3-Once it is done, all the VMs from the second site are recovered on the first one. That’s good, but we are not out of the woods yet. Say a bunch of web nodes or middletier nodes on the first site and the db was recovered during the outage, you probably want to restart the whole app stack in the right order to avoid any unpredicted state: shut down web nodes, then middletier nodes, restart the db, power on the middletier nodes then the web nodes. It is a cumbersome process but I would say worth doing for peace of mind’s sake.

4- Use your favorite monitoring tool to ensure all services are back online and troubleshoot those having problems (there will be some). This step is down to the team managing the apps and services.

5- Once the ISP fixed the problem on the link, just connect the hosts on the second site back in vCenter.

What should be in place to avoid such situation or mitigate the consequences and improve RTO?

The DCI should not be a single point of failure (spof).

For a piece of infrastructure as critical as the DCI, being a spof is not an option at all. I bet pretty much every “architecture 101” documents out there recommend to have at least 2 different links using 2 different geographical pathes with different ISPs. I would even vouch for a third 10Mbps adsl link over an IPsec tunnel simply to maintain communication between the vCenter server and the hosts.

Remote access to the second site should be available.

Pretty obvious but still worth mentionning, having to get the car and drive 12 miles to connect to the critical components of infrastructure in the second site is not an option either. Following the previous recommendation, there should always be a way to access it via a cheap adsl link, a vpn, you name it.

VM location awareness.

Metro clusters are great, you can migrate a VM from a site to another (yay..), you can do planned maintenance on a site, you can leverage HA … Yes, all of these are great, but if you lose everything at the first outage it is not much use. Here, VM location awareness is just a fancy name for vSphere DRS rules. A group of hosts for site A, a group of hosts for site B, a group of VMs for site A and one for B, easy. Keep half of “X” on each site. “X” meaning DCs, web servers, app servers, hot/warm DBs, again you name it. The idea is be able to survive a site failure (active-active DC 101).

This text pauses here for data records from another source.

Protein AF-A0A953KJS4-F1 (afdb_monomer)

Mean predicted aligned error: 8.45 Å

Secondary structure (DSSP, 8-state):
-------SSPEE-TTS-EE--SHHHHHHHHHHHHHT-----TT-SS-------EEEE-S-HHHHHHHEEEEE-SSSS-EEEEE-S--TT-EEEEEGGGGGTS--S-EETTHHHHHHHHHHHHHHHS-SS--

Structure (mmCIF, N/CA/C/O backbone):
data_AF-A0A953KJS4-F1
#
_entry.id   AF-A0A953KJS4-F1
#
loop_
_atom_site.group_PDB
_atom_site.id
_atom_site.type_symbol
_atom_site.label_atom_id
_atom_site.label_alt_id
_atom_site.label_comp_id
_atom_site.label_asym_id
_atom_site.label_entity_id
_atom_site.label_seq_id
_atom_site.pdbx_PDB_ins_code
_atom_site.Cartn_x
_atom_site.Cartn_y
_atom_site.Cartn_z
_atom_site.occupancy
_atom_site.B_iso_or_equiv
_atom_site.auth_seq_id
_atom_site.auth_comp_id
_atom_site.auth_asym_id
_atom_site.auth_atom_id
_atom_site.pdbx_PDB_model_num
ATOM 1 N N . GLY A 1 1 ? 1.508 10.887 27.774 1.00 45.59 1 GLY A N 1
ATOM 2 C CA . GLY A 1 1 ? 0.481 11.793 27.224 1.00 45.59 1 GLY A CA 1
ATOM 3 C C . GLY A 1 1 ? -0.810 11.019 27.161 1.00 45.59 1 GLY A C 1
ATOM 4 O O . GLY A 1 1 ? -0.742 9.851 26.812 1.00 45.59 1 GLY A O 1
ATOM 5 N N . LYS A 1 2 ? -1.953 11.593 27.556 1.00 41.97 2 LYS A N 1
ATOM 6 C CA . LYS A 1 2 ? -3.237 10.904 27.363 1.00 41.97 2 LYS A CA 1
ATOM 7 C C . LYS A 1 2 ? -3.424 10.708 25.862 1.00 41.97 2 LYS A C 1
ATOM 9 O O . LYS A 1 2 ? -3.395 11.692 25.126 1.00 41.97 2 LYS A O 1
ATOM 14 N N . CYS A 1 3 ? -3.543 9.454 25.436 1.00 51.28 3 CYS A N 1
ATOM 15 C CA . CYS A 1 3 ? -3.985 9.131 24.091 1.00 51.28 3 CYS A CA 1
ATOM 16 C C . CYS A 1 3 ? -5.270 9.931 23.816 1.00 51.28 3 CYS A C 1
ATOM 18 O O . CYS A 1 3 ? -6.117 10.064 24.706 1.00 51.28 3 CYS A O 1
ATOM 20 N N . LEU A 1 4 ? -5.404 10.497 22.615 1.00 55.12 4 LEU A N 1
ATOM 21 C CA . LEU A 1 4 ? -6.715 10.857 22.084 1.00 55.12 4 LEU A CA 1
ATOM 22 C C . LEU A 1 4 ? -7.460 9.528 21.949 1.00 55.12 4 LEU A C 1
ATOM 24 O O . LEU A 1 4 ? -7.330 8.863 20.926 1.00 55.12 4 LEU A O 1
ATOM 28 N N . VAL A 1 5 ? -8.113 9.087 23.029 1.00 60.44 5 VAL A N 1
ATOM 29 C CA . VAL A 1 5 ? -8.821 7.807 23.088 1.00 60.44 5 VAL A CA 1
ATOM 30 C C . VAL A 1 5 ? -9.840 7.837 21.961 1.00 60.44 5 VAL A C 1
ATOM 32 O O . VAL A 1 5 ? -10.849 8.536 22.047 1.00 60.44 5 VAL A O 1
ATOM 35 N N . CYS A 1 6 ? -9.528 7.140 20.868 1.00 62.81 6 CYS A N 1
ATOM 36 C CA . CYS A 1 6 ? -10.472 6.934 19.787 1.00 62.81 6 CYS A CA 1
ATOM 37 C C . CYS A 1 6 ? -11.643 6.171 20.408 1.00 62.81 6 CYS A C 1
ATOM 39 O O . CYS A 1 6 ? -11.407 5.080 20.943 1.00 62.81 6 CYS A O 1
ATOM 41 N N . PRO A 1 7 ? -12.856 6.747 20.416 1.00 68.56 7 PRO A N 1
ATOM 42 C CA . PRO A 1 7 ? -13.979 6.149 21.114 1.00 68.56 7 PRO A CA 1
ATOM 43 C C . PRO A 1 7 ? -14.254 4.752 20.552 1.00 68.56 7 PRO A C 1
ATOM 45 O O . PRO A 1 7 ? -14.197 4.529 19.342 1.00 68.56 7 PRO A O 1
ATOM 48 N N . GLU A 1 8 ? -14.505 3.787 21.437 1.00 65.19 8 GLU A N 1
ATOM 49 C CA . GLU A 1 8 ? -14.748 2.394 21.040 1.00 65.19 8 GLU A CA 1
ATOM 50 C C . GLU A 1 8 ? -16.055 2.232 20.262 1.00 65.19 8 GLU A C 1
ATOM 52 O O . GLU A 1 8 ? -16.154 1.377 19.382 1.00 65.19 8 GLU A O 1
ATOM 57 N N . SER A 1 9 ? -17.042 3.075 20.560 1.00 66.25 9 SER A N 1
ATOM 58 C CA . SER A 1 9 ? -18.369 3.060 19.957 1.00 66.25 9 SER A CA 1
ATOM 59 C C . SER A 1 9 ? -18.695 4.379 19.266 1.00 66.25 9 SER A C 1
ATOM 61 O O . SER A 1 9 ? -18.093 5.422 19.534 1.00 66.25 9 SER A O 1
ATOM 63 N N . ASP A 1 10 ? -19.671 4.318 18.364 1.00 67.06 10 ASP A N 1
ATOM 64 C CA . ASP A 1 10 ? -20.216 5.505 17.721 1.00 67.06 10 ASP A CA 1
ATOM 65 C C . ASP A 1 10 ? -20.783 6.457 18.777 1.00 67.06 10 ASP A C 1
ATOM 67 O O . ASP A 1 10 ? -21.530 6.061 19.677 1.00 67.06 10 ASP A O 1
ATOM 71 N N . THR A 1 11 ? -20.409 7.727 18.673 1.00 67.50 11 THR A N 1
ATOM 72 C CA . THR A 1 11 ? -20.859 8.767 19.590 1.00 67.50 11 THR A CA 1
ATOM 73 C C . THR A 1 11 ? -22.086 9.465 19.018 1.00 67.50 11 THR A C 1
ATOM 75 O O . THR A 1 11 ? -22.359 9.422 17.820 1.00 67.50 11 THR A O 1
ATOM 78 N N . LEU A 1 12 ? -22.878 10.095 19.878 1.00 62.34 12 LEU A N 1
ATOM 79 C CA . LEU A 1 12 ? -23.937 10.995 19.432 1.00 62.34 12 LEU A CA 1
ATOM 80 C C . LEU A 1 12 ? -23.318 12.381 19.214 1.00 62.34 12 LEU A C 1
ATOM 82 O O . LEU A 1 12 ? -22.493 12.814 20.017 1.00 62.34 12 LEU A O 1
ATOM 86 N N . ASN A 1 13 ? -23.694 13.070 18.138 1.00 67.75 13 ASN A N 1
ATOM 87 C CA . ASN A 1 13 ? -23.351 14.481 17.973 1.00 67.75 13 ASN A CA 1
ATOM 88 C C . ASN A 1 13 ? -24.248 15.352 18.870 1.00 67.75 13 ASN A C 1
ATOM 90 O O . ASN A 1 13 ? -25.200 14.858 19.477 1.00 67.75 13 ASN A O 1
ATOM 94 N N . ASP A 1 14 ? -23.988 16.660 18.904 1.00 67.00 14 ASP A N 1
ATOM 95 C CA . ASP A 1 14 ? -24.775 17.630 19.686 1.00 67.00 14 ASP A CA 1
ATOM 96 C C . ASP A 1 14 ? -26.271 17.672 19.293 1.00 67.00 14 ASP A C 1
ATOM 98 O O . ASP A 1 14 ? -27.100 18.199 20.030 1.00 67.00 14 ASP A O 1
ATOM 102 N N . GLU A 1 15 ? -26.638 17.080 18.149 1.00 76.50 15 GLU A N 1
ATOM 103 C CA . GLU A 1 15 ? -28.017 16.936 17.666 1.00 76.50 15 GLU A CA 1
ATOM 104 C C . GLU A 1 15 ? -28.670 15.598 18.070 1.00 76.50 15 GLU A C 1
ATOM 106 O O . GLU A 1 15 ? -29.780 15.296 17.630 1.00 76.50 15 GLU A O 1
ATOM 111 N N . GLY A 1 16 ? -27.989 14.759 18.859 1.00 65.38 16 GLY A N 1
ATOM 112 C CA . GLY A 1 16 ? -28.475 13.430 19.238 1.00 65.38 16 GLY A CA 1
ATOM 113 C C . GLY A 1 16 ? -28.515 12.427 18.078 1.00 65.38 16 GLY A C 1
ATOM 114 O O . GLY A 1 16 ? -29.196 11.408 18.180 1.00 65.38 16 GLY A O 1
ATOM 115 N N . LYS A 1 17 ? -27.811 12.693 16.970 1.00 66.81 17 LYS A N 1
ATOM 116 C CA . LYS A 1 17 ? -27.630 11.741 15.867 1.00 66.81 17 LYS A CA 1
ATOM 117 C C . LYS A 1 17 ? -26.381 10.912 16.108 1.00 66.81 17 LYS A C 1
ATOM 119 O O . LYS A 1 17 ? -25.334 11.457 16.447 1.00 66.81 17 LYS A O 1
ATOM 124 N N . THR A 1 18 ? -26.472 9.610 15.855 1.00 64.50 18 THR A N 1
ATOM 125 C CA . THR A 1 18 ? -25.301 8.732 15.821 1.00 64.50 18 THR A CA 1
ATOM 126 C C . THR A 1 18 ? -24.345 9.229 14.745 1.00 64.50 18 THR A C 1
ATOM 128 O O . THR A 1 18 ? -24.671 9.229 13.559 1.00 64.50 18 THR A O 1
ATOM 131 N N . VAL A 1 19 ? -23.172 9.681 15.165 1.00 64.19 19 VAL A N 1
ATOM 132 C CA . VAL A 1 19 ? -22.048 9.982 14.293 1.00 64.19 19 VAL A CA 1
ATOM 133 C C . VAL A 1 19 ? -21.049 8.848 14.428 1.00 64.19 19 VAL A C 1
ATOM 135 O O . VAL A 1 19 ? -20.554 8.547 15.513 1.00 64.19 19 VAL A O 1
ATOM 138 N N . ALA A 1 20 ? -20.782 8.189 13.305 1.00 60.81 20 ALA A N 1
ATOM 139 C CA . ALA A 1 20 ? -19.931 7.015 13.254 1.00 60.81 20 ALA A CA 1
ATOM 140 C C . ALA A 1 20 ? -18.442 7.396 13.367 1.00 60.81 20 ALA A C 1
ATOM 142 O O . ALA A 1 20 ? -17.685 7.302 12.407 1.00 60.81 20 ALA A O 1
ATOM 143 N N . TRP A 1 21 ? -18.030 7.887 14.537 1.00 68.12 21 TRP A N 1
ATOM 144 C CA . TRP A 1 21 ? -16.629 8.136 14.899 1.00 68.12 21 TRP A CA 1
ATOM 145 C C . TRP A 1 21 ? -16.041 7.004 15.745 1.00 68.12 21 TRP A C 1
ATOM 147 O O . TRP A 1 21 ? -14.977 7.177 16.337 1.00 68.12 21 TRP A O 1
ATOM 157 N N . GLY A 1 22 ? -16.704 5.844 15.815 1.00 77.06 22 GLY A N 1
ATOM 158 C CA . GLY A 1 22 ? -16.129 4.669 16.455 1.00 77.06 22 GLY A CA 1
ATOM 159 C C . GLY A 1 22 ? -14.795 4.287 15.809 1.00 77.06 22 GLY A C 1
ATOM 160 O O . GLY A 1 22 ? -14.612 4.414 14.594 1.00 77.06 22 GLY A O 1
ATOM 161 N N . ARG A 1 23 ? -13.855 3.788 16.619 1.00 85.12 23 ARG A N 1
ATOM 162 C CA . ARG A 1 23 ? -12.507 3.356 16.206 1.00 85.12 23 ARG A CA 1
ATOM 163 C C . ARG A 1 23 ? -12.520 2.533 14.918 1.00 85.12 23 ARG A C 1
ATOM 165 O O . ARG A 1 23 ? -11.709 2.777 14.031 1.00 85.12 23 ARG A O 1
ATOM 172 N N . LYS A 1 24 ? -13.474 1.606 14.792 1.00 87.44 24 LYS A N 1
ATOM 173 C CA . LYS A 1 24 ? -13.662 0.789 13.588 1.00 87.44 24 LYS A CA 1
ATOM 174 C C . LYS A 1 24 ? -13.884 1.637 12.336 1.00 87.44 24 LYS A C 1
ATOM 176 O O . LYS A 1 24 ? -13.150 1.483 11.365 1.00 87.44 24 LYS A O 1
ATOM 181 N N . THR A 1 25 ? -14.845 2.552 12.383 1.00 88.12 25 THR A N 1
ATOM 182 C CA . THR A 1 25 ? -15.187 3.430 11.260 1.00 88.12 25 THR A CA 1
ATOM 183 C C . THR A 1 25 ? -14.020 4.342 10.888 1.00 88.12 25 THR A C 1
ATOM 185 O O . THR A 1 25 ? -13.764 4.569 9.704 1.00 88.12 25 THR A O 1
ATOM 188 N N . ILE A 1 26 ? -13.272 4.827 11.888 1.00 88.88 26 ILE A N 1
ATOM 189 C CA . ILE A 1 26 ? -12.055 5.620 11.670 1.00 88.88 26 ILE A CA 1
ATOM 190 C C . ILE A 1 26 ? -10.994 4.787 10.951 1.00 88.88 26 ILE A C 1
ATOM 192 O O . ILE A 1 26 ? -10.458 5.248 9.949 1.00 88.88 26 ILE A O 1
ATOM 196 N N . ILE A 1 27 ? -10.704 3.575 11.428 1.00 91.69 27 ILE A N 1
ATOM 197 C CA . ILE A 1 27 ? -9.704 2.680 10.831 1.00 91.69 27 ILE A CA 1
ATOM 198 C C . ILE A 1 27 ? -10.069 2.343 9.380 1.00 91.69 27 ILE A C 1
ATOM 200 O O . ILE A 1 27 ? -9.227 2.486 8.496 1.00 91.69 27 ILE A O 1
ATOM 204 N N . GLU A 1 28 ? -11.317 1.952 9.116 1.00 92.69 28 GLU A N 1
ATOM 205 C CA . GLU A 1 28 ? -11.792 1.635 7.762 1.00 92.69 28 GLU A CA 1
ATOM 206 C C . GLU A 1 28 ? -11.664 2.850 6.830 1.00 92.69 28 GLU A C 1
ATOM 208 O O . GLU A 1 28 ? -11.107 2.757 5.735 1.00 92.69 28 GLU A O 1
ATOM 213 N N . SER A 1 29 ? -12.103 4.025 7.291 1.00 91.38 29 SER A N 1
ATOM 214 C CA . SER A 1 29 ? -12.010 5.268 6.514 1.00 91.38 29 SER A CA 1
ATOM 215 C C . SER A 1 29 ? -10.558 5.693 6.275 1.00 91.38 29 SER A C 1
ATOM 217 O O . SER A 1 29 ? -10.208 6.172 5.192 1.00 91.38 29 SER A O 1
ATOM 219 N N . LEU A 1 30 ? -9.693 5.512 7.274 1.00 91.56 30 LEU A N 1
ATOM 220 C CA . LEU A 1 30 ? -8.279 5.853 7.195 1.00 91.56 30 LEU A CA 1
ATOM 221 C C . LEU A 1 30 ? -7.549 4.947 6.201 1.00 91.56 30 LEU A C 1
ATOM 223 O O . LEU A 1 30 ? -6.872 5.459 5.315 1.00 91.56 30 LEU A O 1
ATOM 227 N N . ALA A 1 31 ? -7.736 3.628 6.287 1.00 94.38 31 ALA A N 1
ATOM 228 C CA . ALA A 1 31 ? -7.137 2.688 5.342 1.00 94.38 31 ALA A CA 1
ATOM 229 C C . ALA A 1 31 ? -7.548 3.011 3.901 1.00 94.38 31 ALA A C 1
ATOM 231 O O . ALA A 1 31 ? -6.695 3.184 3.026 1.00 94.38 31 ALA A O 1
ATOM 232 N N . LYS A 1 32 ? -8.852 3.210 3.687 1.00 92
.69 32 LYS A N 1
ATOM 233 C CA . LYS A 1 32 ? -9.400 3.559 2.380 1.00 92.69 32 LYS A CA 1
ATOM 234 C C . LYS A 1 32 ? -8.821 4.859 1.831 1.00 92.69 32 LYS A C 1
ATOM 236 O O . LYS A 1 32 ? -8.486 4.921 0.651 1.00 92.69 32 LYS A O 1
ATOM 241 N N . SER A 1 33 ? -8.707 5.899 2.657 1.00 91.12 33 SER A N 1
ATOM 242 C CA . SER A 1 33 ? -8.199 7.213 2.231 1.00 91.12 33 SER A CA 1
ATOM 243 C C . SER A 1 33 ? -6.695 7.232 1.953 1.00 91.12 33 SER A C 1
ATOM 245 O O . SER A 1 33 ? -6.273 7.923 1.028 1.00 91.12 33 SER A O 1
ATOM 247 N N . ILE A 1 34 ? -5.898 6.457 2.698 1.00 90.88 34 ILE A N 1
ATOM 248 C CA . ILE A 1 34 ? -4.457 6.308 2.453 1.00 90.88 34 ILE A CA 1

Regarding the “swag” of VM mobility and all the headaches that comes with it I highly recommend checking out the knowledgeable Ivan Pepelnjak’s blog that will make you think twice about whether you really need it or not, great content!

DR Plan.

I was lucky enough that the storage kept synchronising and that shutting down the VMs on the other side released the locks, and the few lines of PowerCLI above allowed me to recover fairly quickly. But if the second had been blown up by an asteroid I would have been screwed. In a 2 sites architecture a DR plan with cross replication is an absolute must have.

It is not all bad

I painted a pretty grim picture of the situation but a few things remain very positive:

Even though luck was a decisive factor regarding storage synchronisation, the RPO of this recovery was very good because of it. The storage having been up to date, little to no data loss occurred and the RTO was only a few hours.
Lessons were learnt. Some things take a large amount of sweat, produced by an outage like this one, to get people out of their comfort zone and assign resources to find solutions to the “What if” situations and pay more attention to best practices. Also, if higher management could not be convinced to put some money into it, it is definitely going to happen.

Anyway, nice little case study that I thought would be worth sharing!